One continues this same Grail quest for some sign of objection from Judge Clay, who once wrote, "While the Williams Court erred in the first instance by holding that a sentence within the Guidelines range is presumptively reasonable on appeal, the majority has now alarmingly compounded that error by holding that district courts may consider a sentence within the Guidelines range to be presumptively reasonable. ... Nothing in the text of the § 3553(a) elevates the now-advisory Guidelines sentence above other factors or permits the district court to 'presume' that the advisory sentence would be reasonable for an individual defendant." United States v. Cage, 458 F.3d 537 (6th Cir. 2006) (Clay, J., dissenting). In a footnote in Cage, Judge Clay noted, "I also question whether the rebuttable presumption language in Williams should be considered to be binding on this Court given the fact that the Webb Court had already stated that it declined to hold that a sentence within the Guidelines range is per se reasonable." Id. at n2.

What happened to the objections of these two reasoned jurists to the march back to mandatory Guidelines that they saw as contrary to the Supreme Court's holding in Booker? Have they changed their positions? Have they been overwhelmed by the press of sentencing appeals? That is not clear. The only thing that is clear is that they go along with Judge Bell's expansion of the presumption of reasonableness where, apparently, no one has gone before. But I digress ...

What of Jimmy Gene's arguments against the reasonableness of his sentence? Addressing the district court's alleged failure to explain the sentence it chose, Judge Bell writes, "A defendant's 'mere allegation that the sentence imposed is greater than necessary to achieve the goals of punishment outlined in § 3553(a) is insufficient to rebut the presumption of reasonableness,' and the fact that the district court did not give a defendant the more lenient sentence he requested does not jusitfy setting his sentence aside." Citing U.S. v. Dexta, 2006 WL 3589790 (6th Cir. 2006). This, of course, does not answer the question of whether the district court complied with the procedural requirement that it explain its sentence. Judge Bell finds that because the district court addressed the § 3553(a) factors the sentence was both procedurally and substantively reasonable.

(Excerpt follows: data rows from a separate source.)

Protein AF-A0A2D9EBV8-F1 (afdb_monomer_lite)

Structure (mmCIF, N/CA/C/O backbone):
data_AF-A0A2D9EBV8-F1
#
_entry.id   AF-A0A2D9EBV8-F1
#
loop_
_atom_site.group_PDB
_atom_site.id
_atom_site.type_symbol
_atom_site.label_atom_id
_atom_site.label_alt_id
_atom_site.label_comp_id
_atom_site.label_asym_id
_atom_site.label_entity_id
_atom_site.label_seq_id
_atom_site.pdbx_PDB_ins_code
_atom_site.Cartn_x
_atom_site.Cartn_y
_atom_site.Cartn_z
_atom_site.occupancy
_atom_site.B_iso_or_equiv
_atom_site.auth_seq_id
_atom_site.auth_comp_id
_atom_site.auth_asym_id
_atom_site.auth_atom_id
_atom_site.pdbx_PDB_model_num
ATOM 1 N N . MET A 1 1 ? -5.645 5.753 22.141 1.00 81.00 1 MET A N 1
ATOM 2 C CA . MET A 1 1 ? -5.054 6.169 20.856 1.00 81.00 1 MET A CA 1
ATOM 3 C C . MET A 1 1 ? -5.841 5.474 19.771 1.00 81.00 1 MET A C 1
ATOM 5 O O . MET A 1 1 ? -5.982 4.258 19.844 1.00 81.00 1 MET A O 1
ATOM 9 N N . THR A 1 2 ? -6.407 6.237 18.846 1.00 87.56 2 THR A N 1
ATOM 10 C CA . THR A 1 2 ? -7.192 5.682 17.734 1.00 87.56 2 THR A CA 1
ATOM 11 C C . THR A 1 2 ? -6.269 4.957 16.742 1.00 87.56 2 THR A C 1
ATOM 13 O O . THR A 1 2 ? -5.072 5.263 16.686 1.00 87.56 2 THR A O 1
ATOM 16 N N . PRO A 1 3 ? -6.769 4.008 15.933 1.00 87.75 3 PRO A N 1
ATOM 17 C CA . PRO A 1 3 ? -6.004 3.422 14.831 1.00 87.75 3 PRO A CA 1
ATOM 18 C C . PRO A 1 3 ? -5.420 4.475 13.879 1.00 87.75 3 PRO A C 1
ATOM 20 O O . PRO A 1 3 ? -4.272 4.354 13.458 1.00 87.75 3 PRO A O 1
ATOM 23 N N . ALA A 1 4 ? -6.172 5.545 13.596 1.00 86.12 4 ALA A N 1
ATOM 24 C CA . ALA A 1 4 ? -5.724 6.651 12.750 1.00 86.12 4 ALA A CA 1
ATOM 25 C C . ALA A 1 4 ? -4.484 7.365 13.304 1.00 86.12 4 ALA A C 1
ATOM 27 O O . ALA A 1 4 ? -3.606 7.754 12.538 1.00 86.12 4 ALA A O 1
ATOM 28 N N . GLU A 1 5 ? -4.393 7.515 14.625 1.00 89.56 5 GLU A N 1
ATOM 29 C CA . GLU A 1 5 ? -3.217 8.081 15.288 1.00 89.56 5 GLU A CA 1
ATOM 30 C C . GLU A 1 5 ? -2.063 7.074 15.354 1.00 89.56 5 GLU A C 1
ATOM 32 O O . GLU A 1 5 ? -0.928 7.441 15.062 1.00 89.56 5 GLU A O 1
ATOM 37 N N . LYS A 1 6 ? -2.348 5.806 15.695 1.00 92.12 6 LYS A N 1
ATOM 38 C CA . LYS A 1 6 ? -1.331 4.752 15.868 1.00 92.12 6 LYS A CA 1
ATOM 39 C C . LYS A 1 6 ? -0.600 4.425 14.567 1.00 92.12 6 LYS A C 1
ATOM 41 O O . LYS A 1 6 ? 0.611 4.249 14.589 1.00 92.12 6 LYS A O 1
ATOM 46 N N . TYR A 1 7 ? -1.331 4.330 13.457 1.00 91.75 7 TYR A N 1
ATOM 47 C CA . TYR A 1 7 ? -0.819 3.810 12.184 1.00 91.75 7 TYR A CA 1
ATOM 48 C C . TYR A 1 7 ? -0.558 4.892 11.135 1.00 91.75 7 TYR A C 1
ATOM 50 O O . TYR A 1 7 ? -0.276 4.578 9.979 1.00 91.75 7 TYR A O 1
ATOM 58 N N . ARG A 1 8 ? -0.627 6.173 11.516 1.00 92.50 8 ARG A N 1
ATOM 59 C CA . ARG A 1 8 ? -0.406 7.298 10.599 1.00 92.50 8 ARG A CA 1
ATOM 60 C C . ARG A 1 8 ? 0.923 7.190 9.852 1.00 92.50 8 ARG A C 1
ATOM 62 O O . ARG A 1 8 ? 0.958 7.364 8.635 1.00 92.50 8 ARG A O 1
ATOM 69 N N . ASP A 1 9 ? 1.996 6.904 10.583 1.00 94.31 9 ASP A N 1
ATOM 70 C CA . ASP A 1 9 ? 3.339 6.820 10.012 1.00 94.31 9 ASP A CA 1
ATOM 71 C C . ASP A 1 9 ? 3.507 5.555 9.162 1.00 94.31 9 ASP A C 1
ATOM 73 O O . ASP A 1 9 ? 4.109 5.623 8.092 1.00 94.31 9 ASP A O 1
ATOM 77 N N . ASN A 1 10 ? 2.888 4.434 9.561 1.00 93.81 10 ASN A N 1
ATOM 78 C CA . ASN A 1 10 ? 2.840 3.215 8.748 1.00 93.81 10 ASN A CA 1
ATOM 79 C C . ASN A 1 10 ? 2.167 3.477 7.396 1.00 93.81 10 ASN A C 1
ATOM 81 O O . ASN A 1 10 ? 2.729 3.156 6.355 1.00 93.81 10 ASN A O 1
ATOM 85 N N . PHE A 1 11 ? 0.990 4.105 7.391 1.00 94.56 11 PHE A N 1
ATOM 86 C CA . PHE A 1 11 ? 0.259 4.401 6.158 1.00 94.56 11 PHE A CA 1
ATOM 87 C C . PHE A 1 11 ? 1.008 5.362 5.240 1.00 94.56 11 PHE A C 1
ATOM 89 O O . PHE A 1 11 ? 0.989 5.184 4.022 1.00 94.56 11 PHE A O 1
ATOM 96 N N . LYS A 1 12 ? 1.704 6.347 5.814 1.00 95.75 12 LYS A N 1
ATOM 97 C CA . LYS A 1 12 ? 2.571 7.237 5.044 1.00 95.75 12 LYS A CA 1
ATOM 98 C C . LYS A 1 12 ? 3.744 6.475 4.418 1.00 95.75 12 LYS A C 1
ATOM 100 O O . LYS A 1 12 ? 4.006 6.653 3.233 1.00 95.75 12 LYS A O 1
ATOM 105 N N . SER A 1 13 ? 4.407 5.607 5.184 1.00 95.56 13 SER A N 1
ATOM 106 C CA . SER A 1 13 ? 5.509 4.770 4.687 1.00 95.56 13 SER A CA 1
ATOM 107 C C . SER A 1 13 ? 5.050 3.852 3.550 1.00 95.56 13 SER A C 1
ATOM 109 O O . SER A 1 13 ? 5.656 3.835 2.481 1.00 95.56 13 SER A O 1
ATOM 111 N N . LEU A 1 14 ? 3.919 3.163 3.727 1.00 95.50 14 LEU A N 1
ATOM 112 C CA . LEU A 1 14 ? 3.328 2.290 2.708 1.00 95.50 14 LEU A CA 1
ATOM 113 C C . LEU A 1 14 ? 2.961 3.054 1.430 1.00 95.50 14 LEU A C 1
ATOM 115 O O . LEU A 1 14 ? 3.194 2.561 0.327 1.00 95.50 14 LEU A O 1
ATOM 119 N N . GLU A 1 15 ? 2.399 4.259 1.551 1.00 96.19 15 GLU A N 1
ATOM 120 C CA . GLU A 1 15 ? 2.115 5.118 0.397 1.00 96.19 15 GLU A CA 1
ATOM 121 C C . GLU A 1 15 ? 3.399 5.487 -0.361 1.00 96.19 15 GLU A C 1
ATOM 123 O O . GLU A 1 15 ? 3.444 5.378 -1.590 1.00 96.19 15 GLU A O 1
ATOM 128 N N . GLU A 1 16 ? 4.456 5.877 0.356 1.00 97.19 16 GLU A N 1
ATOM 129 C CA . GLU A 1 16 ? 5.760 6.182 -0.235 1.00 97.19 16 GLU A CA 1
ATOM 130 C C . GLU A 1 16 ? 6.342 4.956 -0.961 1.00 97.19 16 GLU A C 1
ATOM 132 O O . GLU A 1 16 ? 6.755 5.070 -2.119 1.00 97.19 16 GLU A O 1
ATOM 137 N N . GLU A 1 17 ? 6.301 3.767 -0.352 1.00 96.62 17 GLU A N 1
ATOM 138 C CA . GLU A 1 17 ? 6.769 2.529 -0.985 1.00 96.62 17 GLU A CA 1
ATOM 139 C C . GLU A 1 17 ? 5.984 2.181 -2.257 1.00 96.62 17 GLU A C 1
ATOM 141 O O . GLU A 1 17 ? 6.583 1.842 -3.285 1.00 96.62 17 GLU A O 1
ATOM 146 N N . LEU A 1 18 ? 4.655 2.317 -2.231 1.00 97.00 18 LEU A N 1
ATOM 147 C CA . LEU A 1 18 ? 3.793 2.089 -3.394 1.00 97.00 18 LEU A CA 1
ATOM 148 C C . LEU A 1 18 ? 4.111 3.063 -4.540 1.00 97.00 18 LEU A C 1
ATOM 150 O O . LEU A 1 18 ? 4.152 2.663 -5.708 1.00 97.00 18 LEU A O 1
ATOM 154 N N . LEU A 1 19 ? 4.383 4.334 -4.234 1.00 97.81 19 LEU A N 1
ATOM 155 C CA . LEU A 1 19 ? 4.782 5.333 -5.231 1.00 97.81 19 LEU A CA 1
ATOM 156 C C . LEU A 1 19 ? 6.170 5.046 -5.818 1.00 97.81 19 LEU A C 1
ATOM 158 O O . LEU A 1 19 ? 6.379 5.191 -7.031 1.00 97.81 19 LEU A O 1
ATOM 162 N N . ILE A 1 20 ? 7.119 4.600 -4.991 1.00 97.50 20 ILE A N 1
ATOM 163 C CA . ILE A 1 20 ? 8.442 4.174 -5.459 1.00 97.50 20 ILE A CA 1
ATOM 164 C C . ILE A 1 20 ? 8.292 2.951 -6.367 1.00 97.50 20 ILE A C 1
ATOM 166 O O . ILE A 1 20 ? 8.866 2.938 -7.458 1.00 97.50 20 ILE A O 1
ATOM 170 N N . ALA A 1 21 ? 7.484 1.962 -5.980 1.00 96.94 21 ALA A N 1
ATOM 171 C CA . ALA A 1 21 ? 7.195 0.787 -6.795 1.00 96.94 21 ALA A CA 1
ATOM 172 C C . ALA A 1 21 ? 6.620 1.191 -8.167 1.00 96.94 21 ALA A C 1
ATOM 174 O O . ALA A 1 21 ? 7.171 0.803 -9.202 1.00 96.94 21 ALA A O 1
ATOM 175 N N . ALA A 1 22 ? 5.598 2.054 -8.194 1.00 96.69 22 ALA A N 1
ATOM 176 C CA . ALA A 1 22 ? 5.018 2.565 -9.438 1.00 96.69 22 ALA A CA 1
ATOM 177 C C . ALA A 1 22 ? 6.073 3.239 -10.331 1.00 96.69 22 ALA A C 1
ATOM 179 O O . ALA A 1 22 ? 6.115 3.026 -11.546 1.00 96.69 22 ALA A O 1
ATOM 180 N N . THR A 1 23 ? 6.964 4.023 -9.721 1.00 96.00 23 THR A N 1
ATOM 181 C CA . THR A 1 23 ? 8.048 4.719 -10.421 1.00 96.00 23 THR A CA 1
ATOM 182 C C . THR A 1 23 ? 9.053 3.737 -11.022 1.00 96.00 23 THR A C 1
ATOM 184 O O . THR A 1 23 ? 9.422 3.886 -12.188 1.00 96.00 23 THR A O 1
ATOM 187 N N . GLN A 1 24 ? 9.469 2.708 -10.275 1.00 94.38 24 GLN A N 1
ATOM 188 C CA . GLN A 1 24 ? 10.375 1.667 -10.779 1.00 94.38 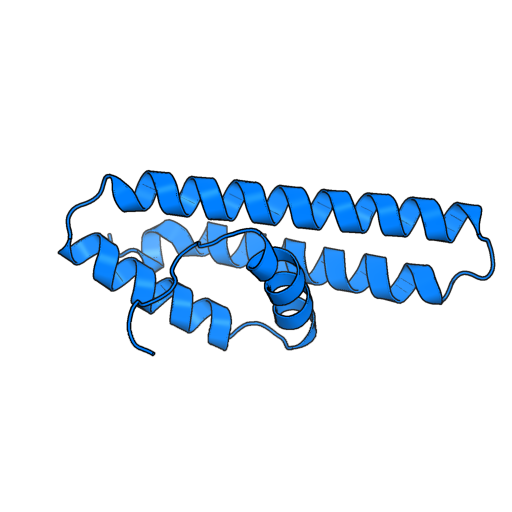24 GLN A CA 1
ATOM 189 C C . GLN A 1 24 ? 9.768 0.932 -11.973 1.00 94.38 24 GLN A C 1
ATOM 191 O O . GLN A 1 24 ? 10.436 0.756 -12.994 1.00 94.38 24 GLN A O 1
ATOM 196 N N . TYR A 1 25 ? 8.489 0.565 -11.876 1.00 94.88 25 TYR A N 1
ATOM 197 C CA . TYR A 1 25 ? 7.777 -0.094 -12.964 1.00 94.88 25 TYR A CA 1
ATOM 198 C C . TYR A 1 25 ? 7.697 0.795 -14.212 1.00 94.88 25 TYR A C 1
ATOM 200 O O . TYR A 1 25 ? 8.074 0.373 -15.305 1.00 94.88 25 TYR A O 1
ATOM 208 N N . ALA A 1 26 ? 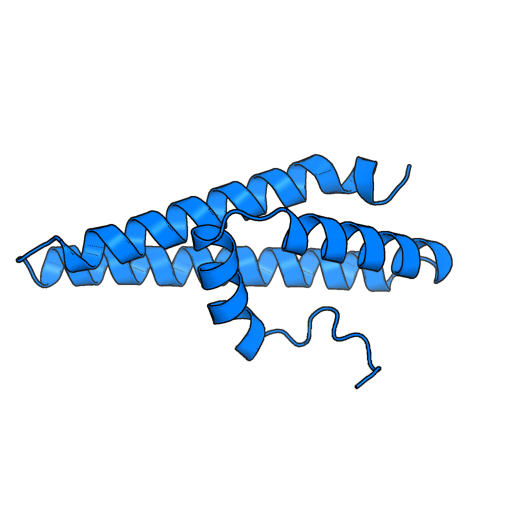7.286 2.057 -14.059 1.00 94.00 26 ALA A N 1
ATOM 209 C CA . ALA A 1 26 ? 7.191 3.002 -15.170 1.00 94.00 26 ALA A CA 1
ATOM 210 C C . ALA A 1 26 ? 8.552 3.262 -15.840 1.00 94.00 26 ALA A C 1
ATOM 212 O O . ALA A 1 26 ? 8.645 3.325 -17.069 1.00 94.00 26 ALA A O 1
ATOM 213 N N . LEU A 1 27 ? 9.620 3.400 -15.048 1.00 93.25 27 LEU A N 1
ATOM 214 C CA . LEU A 1 27 ? 10.972 3.600 -15.563 1.00 93.25 27 LEU A CA 1
ATOM 215 C C . LEU A 1 27 ? 11.487 2.368 -16.308 1.00 93.25 27 LEU A C 1
ATOM 217 O O . LEU A 1 27 ? 12.086 2.535 -17.368 1.00 93.25 27 LEU A O 1
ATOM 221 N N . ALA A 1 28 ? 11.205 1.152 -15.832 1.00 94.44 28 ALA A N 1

No one ever explains why a twelve-fold sentence for a drug addict, that will cost the taxpayers around $300,000, is "sufficient, but not greater than necessary" to accomplish the aims of sentencing as opposed to the lower sentence requested. Given the acknowledgement by the Sentencing Commission itself in its Fifteen Year report that the career offender provisions are a poor measure of recidivism, the blind faith adherence to the Guidelines (and worse, given the expansion of the presumption) shown by both the district court and the Court of Appeals in this case raises questions about the continued vitality of Booker.